News Release

Climate models predict larger than expected decline in African malaria transmission areas

Peer-Reviewed Publication

American Association for the Advancement of Science (AAAS)

Areas at risk for malaria transmission in Africa may decline more than previously expected because of climate change in the 21st century, suggests an ensemble of environmental and hydrologic models. The combined models predicted that the total area of suitable malaria transmission will start to decline in Africa after 2025 through 2100, including in West Africa and as far east as South Sudan. The new study’s approach captures hydrologic features that are typically missed with standard predictive models of malaria transmission, offering a more nuanced view that could inform malaria control efforts in a warming world. Most of the burden of malaria falls on people living in low- and middle-income countries in Africa, where health infrastructure is incomplete and malaria control programs have stalled over recent years. Because it is spread by mosquitoes, malaria is also one of the most prominent climate-sensitive diseases. For example, changes in rainfall could expand or restrict the geographic range of mosquitoes and the availability of standing water that they need to breed, particularly in Africa where the climate is already rapidly shifting. However, most attempts to predict the impact of climate change on malaria have only represented surface water using precipitation, ignoring other important hydrologic features such as river inflow. Instead of relying on one model, Mark Smith and colleagues apply an ensemble of global hydrological and climate models to predict malaria transmission in Africa on a continental scale. They incorporated hydrologic metrics such as surface runoff and evaporation, paying special focus to densely populated areas near large-scale river networks such as the Nile.
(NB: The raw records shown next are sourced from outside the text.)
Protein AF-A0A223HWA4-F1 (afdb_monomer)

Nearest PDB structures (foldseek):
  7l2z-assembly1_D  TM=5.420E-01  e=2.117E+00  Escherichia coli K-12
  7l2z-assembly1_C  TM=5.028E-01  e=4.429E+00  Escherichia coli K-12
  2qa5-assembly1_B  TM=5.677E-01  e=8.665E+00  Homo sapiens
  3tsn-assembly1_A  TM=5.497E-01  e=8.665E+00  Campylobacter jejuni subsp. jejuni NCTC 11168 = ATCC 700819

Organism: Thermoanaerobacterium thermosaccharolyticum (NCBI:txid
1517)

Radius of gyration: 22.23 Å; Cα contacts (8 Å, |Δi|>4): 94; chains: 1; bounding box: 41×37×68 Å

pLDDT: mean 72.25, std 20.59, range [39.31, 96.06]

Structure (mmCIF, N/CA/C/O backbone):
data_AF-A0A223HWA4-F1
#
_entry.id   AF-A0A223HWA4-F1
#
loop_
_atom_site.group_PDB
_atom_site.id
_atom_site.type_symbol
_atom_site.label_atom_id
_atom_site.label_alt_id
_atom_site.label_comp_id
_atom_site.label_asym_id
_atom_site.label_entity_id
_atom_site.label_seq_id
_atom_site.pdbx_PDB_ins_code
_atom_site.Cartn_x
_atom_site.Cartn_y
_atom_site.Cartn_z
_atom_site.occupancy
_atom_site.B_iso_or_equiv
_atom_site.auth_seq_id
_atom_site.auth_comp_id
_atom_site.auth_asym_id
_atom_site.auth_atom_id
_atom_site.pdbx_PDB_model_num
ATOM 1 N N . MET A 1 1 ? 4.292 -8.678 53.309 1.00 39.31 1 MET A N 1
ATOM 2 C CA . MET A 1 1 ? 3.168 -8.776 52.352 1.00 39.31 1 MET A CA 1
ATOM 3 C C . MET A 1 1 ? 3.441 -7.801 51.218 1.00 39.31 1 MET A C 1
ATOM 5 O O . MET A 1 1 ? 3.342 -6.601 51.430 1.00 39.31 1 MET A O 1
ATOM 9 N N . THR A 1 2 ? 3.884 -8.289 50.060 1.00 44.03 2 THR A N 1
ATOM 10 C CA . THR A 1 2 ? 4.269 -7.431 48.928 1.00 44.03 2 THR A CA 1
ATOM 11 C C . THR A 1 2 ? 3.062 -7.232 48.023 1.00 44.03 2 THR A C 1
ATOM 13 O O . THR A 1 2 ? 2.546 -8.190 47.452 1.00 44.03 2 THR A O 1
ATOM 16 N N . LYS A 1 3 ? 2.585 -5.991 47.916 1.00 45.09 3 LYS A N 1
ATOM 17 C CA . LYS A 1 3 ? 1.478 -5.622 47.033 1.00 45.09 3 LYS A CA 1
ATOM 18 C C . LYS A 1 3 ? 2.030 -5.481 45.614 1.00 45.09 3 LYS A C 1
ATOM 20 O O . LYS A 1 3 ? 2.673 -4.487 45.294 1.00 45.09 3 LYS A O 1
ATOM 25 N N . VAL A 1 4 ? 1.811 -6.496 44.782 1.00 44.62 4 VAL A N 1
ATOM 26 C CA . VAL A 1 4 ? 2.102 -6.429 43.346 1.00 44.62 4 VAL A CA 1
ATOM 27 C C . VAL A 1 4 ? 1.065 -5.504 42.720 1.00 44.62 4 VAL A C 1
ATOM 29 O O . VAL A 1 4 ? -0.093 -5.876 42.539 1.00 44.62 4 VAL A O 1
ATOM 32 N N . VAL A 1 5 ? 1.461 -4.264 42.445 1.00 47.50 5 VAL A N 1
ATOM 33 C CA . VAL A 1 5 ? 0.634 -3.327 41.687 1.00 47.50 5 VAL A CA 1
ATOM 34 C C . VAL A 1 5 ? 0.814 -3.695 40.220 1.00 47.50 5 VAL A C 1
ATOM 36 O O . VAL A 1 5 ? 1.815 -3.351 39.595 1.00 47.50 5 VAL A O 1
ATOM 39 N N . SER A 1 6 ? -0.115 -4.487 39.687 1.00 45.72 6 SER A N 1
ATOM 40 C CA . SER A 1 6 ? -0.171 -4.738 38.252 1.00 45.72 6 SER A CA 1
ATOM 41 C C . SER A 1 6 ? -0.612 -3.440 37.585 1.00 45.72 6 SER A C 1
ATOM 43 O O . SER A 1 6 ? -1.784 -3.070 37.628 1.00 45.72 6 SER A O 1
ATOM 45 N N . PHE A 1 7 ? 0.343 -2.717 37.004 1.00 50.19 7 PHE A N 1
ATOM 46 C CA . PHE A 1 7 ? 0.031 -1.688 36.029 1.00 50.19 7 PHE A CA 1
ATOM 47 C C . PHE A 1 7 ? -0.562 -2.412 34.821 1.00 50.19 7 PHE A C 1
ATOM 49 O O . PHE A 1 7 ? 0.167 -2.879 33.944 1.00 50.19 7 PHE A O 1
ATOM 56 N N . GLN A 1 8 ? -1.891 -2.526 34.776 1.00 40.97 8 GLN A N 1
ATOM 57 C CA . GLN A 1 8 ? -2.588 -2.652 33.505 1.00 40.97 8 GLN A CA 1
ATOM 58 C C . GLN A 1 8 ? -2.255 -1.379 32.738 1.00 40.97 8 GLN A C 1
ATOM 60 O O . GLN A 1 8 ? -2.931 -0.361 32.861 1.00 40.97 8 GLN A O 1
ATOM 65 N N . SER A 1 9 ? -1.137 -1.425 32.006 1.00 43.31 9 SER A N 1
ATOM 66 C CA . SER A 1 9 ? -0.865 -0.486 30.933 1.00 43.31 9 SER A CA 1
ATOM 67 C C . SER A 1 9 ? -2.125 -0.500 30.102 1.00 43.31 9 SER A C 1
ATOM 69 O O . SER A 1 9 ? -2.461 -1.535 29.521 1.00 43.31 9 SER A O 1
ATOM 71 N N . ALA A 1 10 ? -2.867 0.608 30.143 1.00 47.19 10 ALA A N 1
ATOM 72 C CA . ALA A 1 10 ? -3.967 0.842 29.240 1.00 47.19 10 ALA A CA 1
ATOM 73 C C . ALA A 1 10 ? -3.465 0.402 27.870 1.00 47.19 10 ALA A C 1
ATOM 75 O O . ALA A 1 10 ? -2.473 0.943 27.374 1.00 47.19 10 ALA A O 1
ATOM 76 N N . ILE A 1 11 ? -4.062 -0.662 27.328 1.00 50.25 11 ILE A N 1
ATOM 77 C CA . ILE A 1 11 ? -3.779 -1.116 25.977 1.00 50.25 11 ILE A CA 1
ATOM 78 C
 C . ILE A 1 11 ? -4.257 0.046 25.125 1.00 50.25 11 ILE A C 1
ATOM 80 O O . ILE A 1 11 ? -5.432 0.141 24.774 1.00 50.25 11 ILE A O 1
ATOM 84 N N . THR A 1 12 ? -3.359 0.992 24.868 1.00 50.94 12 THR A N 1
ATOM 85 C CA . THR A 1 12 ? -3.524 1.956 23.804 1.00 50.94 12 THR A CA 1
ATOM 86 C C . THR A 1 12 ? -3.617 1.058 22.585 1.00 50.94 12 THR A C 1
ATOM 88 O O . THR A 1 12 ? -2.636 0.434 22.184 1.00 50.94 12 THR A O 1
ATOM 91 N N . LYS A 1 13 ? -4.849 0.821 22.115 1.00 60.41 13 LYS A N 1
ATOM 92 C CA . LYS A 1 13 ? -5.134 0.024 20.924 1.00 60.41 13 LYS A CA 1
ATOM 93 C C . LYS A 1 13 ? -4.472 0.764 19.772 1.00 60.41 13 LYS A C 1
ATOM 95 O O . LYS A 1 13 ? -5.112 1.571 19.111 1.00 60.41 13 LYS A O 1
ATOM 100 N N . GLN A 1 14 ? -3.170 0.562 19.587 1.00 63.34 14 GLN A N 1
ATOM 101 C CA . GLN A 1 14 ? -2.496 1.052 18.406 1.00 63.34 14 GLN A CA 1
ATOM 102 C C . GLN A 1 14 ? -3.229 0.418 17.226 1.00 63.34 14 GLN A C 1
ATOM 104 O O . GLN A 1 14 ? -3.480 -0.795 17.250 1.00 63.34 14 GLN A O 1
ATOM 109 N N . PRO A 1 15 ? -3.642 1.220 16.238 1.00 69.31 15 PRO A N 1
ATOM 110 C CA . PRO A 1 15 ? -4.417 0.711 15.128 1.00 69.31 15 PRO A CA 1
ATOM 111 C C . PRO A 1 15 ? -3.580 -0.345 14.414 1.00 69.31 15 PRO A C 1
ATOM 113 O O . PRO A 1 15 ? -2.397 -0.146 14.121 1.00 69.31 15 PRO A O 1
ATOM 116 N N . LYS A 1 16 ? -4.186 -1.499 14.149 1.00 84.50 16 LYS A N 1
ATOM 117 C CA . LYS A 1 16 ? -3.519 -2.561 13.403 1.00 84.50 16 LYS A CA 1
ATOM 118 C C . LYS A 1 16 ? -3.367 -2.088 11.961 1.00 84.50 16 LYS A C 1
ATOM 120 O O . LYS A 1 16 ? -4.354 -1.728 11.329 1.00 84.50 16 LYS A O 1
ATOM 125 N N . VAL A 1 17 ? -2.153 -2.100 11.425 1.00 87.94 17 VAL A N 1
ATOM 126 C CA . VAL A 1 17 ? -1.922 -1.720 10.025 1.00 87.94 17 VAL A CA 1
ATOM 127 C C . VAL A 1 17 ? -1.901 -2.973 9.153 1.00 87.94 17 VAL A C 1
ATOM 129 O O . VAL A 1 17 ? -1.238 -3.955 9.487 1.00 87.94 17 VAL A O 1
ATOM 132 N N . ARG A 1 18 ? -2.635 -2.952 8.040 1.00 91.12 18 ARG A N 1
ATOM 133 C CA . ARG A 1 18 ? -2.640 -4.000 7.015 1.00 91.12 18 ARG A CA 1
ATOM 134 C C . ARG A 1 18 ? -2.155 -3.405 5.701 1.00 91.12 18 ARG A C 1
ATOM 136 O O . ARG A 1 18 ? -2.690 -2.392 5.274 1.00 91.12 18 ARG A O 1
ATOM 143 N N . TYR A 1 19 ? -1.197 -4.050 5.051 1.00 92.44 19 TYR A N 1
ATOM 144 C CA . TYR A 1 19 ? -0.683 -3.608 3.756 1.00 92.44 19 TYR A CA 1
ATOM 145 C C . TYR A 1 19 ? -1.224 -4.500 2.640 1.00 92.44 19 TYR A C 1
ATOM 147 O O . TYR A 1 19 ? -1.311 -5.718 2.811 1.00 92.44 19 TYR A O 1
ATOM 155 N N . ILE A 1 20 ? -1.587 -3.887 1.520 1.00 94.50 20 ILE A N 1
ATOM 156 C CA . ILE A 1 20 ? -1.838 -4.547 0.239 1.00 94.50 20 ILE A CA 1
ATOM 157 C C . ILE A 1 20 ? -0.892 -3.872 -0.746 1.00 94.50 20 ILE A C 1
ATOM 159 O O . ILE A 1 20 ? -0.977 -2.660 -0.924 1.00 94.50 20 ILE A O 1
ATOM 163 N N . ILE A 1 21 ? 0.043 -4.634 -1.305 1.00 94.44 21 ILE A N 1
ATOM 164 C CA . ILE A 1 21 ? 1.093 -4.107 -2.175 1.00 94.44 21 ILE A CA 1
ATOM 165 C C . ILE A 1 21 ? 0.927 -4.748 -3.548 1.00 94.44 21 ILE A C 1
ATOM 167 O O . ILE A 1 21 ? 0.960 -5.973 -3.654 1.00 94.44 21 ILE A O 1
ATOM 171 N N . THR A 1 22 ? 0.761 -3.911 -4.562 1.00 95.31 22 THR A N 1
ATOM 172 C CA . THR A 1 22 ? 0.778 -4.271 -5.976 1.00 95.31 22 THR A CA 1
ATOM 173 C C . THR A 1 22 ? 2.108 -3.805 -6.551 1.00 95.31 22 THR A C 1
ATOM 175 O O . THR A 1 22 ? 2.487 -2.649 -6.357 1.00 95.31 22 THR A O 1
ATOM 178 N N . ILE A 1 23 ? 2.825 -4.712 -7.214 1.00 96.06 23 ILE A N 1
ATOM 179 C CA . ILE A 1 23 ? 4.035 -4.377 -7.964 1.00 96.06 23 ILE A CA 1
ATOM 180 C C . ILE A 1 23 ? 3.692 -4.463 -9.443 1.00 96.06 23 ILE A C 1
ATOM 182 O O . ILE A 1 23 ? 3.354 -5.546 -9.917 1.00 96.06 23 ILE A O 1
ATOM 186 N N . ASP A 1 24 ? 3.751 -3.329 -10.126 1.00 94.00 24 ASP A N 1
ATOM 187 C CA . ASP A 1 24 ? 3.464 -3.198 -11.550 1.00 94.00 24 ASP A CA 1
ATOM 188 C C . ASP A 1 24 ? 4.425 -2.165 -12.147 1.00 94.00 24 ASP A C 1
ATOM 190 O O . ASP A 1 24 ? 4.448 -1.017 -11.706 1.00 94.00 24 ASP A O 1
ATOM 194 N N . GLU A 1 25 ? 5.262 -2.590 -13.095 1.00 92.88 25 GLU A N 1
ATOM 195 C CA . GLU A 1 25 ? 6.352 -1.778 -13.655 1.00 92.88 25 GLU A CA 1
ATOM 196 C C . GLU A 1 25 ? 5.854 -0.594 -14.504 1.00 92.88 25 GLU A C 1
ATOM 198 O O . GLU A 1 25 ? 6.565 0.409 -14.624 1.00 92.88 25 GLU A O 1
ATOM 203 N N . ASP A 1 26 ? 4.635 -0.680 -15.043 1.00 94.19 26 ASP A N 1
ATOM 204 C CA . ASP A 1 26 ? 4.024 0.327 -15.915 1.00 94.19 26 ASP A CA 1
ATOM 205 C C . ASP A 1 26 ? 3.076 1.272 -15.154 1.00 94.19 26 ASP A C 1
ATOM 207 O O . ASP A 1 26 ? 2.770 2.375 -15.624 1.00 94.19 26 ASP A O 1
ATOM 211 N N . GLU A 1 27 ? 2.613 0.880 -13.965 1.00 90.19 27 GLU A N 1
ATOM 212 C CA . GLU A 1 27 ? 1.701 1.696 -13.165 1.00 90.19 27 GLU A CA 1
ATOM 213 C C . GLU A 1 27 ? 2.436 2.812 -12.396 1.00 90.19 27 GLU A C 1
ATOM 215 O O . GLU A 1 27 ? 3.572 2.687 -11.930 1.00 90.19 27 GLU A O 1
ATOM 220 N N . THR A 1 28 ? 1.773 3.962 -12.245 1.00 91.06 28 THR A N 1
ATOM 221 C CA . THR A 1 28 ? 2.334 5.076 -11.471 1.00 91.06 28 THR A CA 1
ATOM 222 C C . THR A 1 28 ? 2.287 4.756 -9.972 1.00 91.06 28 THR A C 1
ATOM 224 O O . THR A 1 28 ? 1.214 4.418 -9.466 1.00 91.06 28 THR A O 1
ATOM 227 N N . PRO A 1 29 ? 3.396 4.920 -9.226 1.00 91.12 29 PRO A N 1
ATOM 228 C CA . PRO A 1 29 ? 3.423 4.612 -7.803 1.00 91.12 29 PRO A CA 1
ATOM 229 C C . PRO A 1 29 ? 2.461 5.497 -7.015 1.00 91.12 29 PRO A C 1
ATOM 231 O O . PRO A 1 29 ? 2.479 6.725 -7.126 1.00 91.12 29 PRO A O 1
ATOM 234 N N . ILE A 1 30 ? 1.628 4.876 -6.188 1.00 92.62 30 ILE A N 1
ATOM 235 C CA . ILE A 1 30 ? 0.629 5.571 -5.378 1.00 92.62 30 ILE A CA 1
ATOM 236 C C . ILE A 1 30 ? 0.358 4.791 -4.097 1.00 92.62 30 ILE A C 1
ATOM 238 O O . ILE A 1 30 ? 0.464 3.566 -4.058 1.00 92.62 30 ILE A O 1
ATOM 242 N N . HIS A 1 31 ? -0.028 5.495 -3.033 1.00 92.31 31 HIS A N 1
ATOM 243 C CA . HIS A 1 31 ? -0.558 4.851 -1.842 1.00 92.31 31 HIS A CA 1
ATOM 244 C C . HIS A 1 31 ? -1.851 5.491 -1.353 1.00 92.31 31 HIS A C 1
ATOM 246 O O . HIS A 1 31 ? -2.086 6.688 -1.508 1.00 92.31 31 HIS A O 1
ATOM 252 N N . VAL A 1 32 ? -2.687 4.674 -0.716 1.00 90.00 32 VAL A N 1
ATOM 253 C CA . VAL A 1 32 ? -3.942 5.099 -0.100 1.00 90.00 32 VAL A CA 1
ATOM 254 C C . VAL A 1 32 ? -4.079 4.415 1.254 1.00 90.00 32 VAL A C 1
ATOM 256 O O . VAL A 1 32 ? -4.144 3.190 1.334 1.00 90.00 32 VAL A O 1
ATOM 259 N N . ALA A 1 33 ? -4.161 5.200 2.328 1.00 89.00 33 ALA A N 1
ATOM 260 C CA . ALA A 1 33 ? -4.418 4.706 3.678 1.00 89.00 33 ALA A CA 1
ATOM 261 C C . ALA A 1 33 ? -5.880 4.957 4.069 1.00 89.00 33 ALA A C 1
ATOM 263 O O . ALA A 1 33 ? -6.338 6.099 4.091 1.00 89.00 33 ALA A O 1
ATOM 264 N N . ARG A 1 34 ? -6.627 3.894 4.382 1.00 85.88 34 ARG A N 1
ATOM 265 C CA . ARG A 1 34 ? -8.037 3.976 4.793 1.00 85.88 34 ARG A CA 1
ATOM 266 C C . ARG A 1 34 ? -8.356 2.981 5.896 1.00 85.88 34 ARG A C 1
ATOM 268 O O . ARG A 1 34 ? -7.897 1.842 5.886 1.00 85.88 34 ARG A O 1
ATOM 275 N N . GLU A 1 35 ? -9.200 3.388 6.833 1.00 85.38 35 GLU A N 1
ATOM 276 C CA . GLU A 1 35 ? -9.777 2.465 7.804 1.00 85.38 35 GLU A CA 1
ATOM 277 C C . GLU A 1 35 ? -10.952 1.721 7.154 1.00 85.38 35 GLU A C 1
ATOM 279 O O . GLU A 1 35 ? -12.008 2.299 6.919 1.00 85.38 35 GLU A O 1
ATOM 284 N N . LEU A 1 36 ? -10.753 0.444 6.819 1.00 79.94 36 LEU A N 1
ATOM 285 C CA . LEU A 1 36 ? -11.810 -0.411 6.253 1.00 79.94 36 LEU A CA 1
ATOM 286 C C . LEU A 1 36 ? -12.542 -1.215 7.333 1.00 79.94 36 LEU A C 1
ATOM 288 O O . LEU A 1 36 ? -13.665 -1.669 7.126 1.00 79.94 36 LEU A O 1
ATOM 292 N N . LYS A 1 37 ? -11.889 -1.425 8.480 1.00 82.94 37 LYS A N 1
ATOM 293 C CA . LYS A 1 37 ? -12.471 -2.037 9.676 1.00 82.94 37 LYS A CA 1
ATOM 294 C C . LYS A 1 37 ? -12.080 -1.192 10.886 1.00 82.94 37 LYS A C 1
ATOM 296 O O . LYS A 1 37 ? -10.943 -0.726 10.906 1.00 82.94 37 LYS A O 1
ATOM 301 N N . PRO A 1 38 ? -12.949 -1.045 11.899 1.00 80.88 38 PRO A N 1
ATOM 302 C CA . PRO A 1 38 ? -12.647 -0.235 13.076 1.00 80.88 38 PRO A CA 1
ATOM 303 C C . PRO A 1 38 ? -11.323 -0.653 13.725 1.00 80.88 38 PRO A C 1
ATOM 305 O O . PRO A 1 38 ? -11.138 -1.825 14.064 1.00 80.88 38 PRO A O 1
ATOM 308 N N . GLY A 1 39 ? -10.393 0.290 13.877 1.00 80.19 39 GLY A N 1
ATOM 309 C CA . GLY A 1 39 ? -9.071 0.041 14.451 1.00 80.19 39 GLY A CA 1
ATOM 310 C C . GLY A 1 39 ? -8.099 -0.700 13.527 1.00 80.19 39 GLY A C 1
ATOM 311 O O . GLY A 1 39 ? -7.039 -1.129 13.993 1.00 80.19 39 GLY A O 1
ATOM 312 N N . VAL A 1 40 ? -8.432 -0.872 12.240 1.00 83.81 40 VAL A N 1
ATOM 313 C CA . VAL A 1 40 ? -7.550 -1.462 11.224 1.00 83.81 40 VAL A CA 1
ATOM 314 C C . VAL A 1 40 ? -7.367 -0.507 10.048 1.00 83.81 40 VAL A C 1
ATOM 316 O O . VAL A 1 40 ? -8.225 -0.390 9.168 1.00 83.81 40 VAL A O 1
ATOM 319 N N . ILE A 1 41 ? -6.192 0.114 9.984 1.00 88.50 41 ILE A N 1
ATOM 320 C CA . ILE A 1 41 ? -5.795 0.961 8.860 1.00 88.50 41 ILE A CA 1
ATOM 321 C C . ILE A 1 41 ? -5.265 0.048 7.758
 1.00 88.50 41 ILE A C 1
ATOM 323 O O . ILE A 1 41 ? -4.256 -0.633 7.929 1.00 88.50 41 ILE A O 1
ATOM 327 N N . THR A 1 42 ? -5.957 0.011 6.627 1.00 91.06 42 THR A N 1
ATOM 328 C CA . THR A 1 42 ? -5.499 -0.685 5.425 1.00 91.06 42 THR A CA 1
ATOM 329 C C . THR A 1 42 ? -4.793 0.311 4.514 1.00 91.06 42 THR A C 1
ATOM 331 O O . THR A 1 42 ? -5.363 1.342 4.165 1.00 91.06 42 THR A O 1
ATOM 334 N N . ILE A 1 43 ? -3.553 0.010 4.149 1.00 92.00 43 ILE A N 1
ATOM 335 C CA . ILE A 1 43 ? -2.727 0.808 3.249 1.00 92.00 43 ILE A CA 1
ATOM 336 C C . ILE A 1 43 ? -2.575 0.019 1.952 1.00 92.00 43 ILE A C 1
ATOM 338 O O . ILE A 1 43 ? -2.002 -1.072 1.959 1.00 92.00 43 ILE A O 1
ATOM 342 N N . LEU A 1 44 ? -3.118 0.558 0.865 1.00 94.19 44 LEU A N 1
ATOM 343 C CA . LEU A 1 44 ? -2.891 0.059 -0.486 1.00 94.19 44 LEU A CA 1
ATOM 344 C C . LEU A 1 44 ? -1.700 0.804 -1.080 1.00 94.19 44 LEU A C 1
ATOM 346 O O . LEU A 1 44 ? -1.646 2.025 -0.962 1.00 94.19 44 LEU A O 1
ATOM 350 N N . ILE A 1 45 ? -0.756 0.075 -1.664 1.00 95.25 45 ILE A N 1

Compared to precipitation-based models, the ensemble method predicted these changes in area will be more widespread and more sensitive to differing future scenarios of greenhouse gas emissions. “As [new] data sources become increasingly available, we will benefit from their explicit incorporation in projections of hydrological processes to explain physically realistic malaria transmission risk at scales that can inform national operational malaria control strategies,” Smith et al. conclude.